А как надо - таких книг уже много было, в моё время, к примеру, "Кавалер Золотой Звезды" или "Как закалялась сталь" - но если что из этого ряда дидактических изданий и внедрилось в сознание советского народа, то это был Уголовный Кодекс - общий и братских республик, - то есть опять же наука о том, как не следует жить.
Книга Микки Вульфa - вряд ли вообще в какой народ пойдёт, им ещё, по Пушкину, пастись и пастись, но вот "штучный товар", все "те ещё штучки", подобные самому автору, просто не смогут впредь - после Гуссерля, Толстого и Швейка - без неё обходиться.

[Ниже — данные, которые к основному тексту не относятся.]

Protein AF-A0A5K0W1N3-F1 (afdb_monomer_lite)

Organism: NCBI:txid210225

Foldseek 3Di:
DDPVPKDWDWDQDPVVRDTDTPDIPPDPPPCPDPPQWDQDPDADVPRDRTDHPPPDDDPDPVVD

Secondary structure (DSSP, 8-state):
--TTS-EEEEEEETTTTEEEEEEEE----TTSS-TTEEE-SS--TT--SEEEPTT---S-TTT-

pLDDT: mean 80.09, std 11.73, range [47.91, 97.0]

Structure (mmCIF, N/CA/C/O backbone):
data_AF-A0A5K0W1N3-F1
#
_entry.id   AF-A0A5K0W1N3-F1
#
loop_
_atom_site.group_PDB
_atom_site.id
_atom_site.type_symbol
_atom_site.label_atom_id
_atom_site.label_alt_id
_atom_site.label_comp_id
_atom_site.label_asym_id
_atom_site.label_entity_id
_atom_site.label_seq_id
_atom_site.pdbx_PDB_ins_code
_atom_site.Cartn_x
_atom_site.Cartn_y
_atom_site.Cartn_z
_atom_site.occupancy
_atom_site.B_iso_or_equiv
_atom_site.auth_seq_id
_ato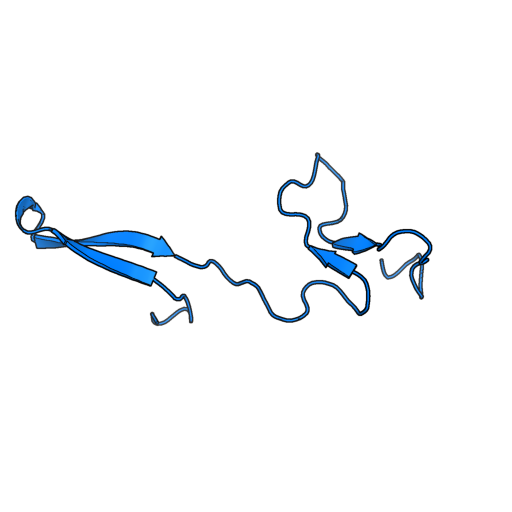m_site.auth_comp_id
_atom_site.auth_asym_id
_atom_site.auth_atom_id
_atom_site.pdbx_PDB_model_num
ATOM 1 N N . ILE A 1 1 ? -3.011 -2.363 -13.007 1.00 82.69 1 ILE A N 1
ATOM 2 C CA . ILE A 1 1 ? -3.109 -3.062 -11.706 1.00 82.69 1 ILE A CA 1
ATOM 3 C C . ILE A 1 1 ? -2.254 -4.310 -11.824 1.00 82.69 1 ILE A C 1
ATOM 5 O O . ILE A 1 1 ? -2.328 -4.949 -12.868 1.00 82.69 1 ILE A O 1
ATOM 9 N N . ASP A 1 2 ? -1.377 -4.578 -10.859 1.00 85.75 2 ASP A N 1
ATOM 10 C CA . ASP A 1 2 ? -0.504 -5.759 -10.887 1.00 85.75 2 ASP A CA 1
ATOM 11 C C . ASP A 1 2 ? -1.142 -6.981 -10.198 1.00 85.75 2 ASP A C 1
ATOM 13 O O . ASP A 1 2 ? -2.276 -6.922 -9.725 1.00 85.75 2 ASP A O 1
ATOM 17 N N . VAL A 1 3 ? -0.406 -8.094 -10.132 1.00 87.69 3 VAL A N 1
ATOM 18 C CA . VAL A 1 3 ? -0.871 -9.349 -9.508 1.00 87.69 3 VAL A CA 1
ATOM 19 C C . VAL A 1 3 ? -1.140 -9.233 -8.003 1.00 87.69 3 VAL A C 1
ATOM 21 O O . VAL A 1 3 ? -1.800 -10.099 -7.442 1.00 87.69 3 VAL A O 1
ATOM 24 N N . ASN A 1 4 ? -0.665 -8.165 -7.356 1.00 84.75 4 ASN A N 1
ATOM 25 C CA . ASN A 1 4 ? -0.888 -7.883 -5.940 1.00 84.75 4 ASN A CA 1
ATOM 26 C C . ASN A 1 4 ? -2.047 -6.897 -5.722 1.00 84.75 4 ASN A C 1
ATOM 28 O O . ASN A 1 4 ? -2.234 -6.411 -4.611 1.00 84.75 4 ASN A O 1
ATOM 32 N N . GLY A 1 5 ? -2.792 -6.543 -6.775 1.00 83.75 5 GLY A N 1
ATOM 33 C CA . GLY A 1 5 ? -3.883 -5.573 -6.688 1.00 83.75 5 GLY A CA 1
ATOM 34 C C . GLY A 1 5 ? -3.417 -4.118 -6.574 1.00 83.75 5 GLY A C 1
ATOM 35 O O . GLY A 1 5 ? -4.235 -3.239 -6.319 1.00 83.75 5 GLY A O 1
ATOM 36 N N . GLN A 1 6 ? -2.132 -3.824 -6.797 1.00 85.31 6 GLN A N 1
ATOM 37 C CA . GLN A 1 6 ? -1.613 -2.463 -6.678 1.00 85.31 6 GLN A CA 1
ATOM 38 C C . GLN A 1 6 ? -1.848 -1.669 -7.965 1.00 85.31 6 GLN A C 1
ATOM 40 O O . GLN A 1 6 ? -1.517 -2.111 -9.077 1.00 85.31 6 GLN A O 1
ATOM 45 N N . ILE A 1 7 ? -2.378 -0.453 -7.823 1.00 88.25 7 ILE A N 1
ATOM 46 C CA . ILE A 1 7 ? -2.414 0.529 -8.910 1.00 88.25 7 ILE A CA 1
ATOM 47 C C . ILE A 1 7 ? -1.027 1.165 -9.009 1.00 88.25 7 ILE A C 1
ATOM 49 O O . ILE A 1 7 ? -0.469 1.611 -8.010 1.00 88.25 7 ILE A O 1
ATOM 53 N N . LYS A 1 8 ? -0.456 1.188 -10.218 1.00 90.19 8 LYS A N 1
ATOM 54 C CA . LYS A 1 8 ? 0.898 1.689 -10.481 1.00 90.19 8 LYS A CA 1
ATOM 55 C C . LYS A 1 8 ? 0.905 2.604 -11.695 1.00 90.19 8 LYS A C 1
ATOM 57 O O . LYS A 1 8 ? 0.298 2.276 -12.713 1.00 90.19 8 LYS A O 1
ATOM 62 N N . LEU A 1 9 ? 1.646 3.702 -11.594 1.00 93.62 9 LEU A N 1
ATOM 63 C CA . LEU A 1 9 ? 2.057 4.526 -12.722 1.00 93.62 9 LEU A CA 1
ATOM 64 C C . LEU A 1 9 ? 3.501 4.165 -13.076 1.00 93.62 9 LEU A C 1
ATOM 66 O O . LEU A 1 9 ? 4.417 4.373 -12.277 1.00 93.62 9 LEU A O 1
ATOM 70 N N . ALA A 1 10 ? 3.703 3.625 -14.274 1.00 94.38 10 ALA A N 1
ATOM 71 C CA . ALA A 1 10 ? 5.011 3.213 -14.762 1.00 94.38 10 ALA A CA 1
ATOM 72 C C . ALA A 1 10 ? 5.255 3.728 -16.183 1.00 94.38 10 ALA A C 1
ATOM 74 O O . ALA A 1 10 ? 4.319 3.852 -16.969 1.00 94.38 10 ALA A O 1
ATOM 75 N N . THR A 1 11 ? 6.520 3.991 -16.516 1.00 96.56 11 THR A N 1
ATOM 76 C CA . THR A 1 11 ? 6.949 4.257 -17.896 1.00 96.56 11 THR A CA 1
ATOM 77 C C . THR A 1 11 ? 8.007 3.260 -18.322 1.00 96.56 11 THR A C 1
ATOM 79 O O . THR A 1 11 ? 8.757 2.731 -17.496 1.00 96.56 11 THR A O 1
ATOM 82 N N . TRP A 1 12 ? 8.085 3.023 -19.625 1.00 96.38 12 TRP A N 1
ATOM 83 C CA . TRP A 1 12 ? 9.127 2.189 -20.194 1.00 96.38 12 TRP A CA 1
ATOM 84 C C . TRP A 1 12 ? 10.477 2.913 -20.145 1.00 96.38 12 TRP A C 1
ATOM 86 O O . TRP A 1 12 ? 10.645 3.984 -20.734 1.00 96.38 12 TRP A O 1
ATOM 96 N N . ASN A 1 13 ? 11.452 2.324 -19.458 1.00 96.88 13 ASN A N 1
ATOM 97 C CA . ASN A 1 13 ? 12.822 2.810 -19.406 1.00 96.88 13 ASN A CA 1
ATOM 98 C C . ASN A 1 13 ? 13.662 2.062 -20.445 1.00 96.88 13 ASN A C 1
ATOM 100 O O . ASN A 1 13 ? 14.040 0.912 -20.237 1.00 96.88 13 ASN A O 1
ATOM 104 N N . LYS A 1 14 ? 13.955 2.730 -21.567 1.00 97.00 14 LYS A N 1
ATOM 105 C CA . LYS A 1 14 ? 14.745 2.152 -22.665 1.00 97.00 14 LYS A CA 1
ATOM 106 C C . LYS A 1 14 ? 16.161 1.729 -22.230 1.00 97.00 14 LYS A C 1
ATOM 108 O O . LYS A 1 14 ? 16.499 0.586 -22.501 1.00 97.00 14 LYS A O 1
ATOM 113 N N . PRO A 1 15 ? 16.967 2.572 -21.547 1.00 96.69 15 PRO A N 1
ATOM 114 C CA . PRO A 1 15 ? 18.306 2.193 -21.084 1.00 96.69 15 PRO A CA 1
ATOM 115 C C . PRO A 1 15 ? 18.405 0.889 -20.289 1.00 96.69 15 PRO A C 1
ATOM 117 O O . PRO A 1 15 ? 19.389 0.173 -20.423 1.00 96.69 15 PRO A O 1
ATOM 120 N N . THR A 1 16 ? 17.422 0.602 -19.434 1.00 96.19 16 THR A N 1
ATOM 121 C CA . THR A 1 16 ? 17.425 -0.593 -18.572 1.00 96.19 16 THR A CA 1
ATOM 122 C 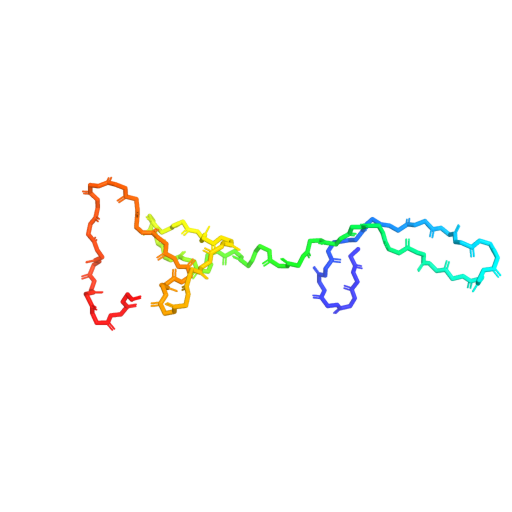C . THR A 1 16 ? 16.492 -1.688 -19.076 1.00 96.19 16 THR A C 1
ATOM 124 O O . THR A 1 16 ? 16.306 -2.676 -18.373 1.00 96.19 16 THR A O 1
ATOM 127 N N . GLU A 1 17 ? 15.867 -1.476 -20.239 1.00 96.88 17 GLU A N 1
ATOM 128 C CA . GLU A 1 17 ? 14.866 -2.357 -20.852 1.00 96.88 17 GLU A CA 1
ATOM 129 C C . GLU A 1 17 ? 13.808 -2.850 -19.857 1.00 96.88 17 GLU A C 1
ATOM 131 O O . GLU A 1 17 ? 13.432 -4.021 -19.815 1.00 96.88 17 GLU A O 1
ATOM 136 N N . SER A 1 18 ? 13.339 -1.943 -19.001 1.00 96.50 18 SER A N 1
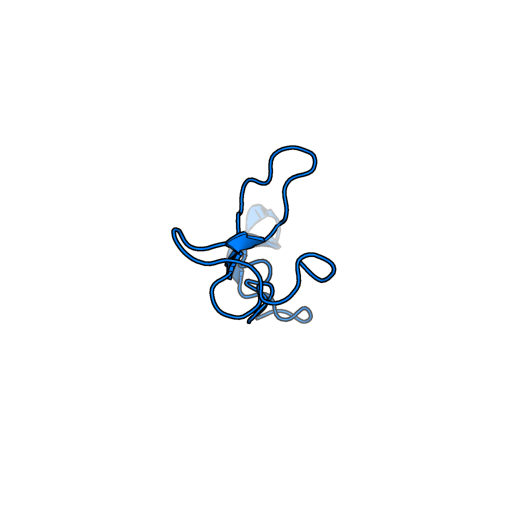ATOM 137 C CA . SER A 1 18 ? 12.457 -2.301 -17.895 1.00 96.50 18 SER A CA 1
ATOM 138 C C . SER A 1 18 ? 11.426 -1.223 -17.598 1.00 96.50 18 SER A C 1
ATOM 140 O O . SER A 1 18 ? 11.567 -0.055 -17.962 1.00 96.50 18 SER A O 1
ATOM 142 N N . TRP A 1 19 ? 10.350 -1.613 -16.921 1.00 94.31 19 TRP A N 1
ATOM 143 C CA . TRP A 1 19 ? 9.349 -0.670 -16.438 1.00 94.31 19 TRP A CA 1
ATOM 144 C C . TRP A 1 19 ? 9.868 0.056 -15.200 1.00 94.31 19 TRP A C 1
ATOM 146 O O . TRP A 1 19 ? 10.113 -0.559 -14.163 1.00 94.31 19 TRP A O 1
ATOM 156 N N . LYS A 1 20 ? 9.987 1.381 -15.286 1.00 94.62 20 LYS A N 1
ATOM 157 C CA . LYS A 1 20 ? 10.254 2.230 -14.126 1.00 94.62 20 LYS A CA 1
ATOM 158 C C . LYS A 1 20 ? 8.929 2.655 -13.508 1.00 94.62 20 LYS A C 1
ATOM 160 O O . LYS A 1 20 ? 8.152 3.369 -14.140 1.00 94.62 20 LYS A O 1
ATOM 165 N N . VAL A 1 21 ? 8.690 2.229 -12.272 1.00 92.88 21 VAL A N 1
ATOM 166 C CA . VAL A 1 21 ? 7.531 2.650 -11.476 1.00 92.88 21 VAL A CA 1
ATOM 167 C C . VAL A 1 21 ? 7.826 4.022 -10.870 1.00 92.88 21 VAL A C 1
ATOM 169 O O . VAL A 1 21 ? 8.843 4.197 -10.205 1.00 92.88 21 VAL A O 1
ATOM 172 N N . PHE A 1 22 ? 6.955 4.995 -11.123 1.00 92.00 22 PHE A N 1
ATOM 173 C CA . PHE A 1 22 ? 7.037 6.341 -10.541 1.00 92.00 22 PHE A CA 1
ATOM 174 C C . PHE A 1 22 ? 6.195 6.457 -9.284 1.00 92.00 22 PHE A C 1
ATOM 176 O O . PHE A 1 22 ? 6.564 7.156 -8.347 1.00 92.00 22 PHE A O 1
ATOM 183 N N . TRP A 1 23 ? 5.051 5.784 -9.290 1.00 88.06 23 TRP A N 1
ATOM 184 C CA . TRP A 1 23 ? 4.102 5.824 -8.200 1.00 88.06 23 TRP A CA 1
ATOM 185 C C . TRP A 1 23 ? 3.345 4.507 -8.129 1.00 88.06 2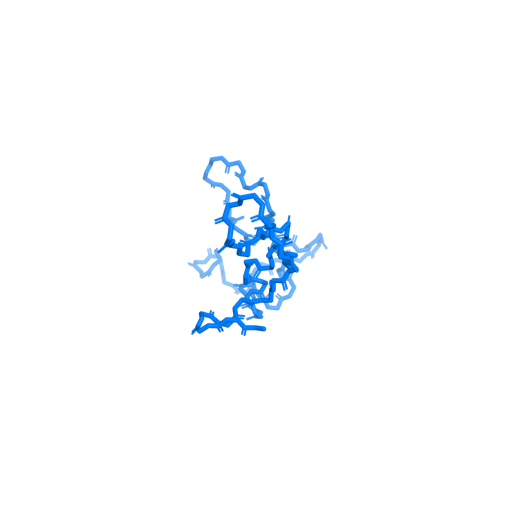3 TRP A C 1
ATOM 187 O O . TRP A 1 23 ? 3.054 3.878 -9.151 1.00 88.06 23 TRP A O 1
ATOM 197 N N . SER A 1 24 ? 3.021 4.103 -6.911 1.00 87.00 24 SER A N 1
ATOM 198 C CA . SER A 1 24 ? 2.138 2.985 -6.633 1.00 87.00 24 SER A CA 1
ATOM 199 C C . SER A 1 24 ? 1.258 3.339 -5.451 1.00 87.00 24 SER A C 1
ATOM 201 O O . SER A 1 24 ? 1.776 3.776 -4.423 1.00 87.00 24 SER A O 1
ATOM 203 N N . GLN A 1 25 ? -0.040 3.091 -5.568 1.00 80.12 25 GLN A N 1
ATOM 204 C CA . GLN A 1 25 ? -0.919 3.079 -4.411 1.00 80.12 25 GLN A CA 1
ATOM 205 C C . GLN A 1 25 ? -0.677 1.765 -3.677 1.00 80.12 25 GLN A C 1
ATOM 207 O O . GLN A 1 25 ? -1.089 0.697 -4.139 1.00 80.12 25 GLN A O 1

Между тем эта книга (все 90 новелл, эссе, памфлетов, литстатей, некрологов и путеводителей, а также на кол посерёдке подсаженного мовистско-сонетного венка "Жалобы шорника") действительно - и в том прав издатель - роман, презентация бытия человека с первых его впечатлений от окрестного мира и себя в этом мире до растерянных подготовлений к уходу, а то и бегству куда глаза души глядят, что там Буш с его Марс-программой! А уж то, что роман был не "замыслен", а зачат и взращён (как чайный гриб в бочке кваса) самопроизвольно в отравно-питательной среде жизне- и социодеятельности нашего Микки или, подобно медузе Лепешинской, и вовсе регенерировал из разрозненных газетных колонок в дешевом тель-авивском приложении, на что понадобилось, правда, более десяти лет - это кому же сейчас интересно?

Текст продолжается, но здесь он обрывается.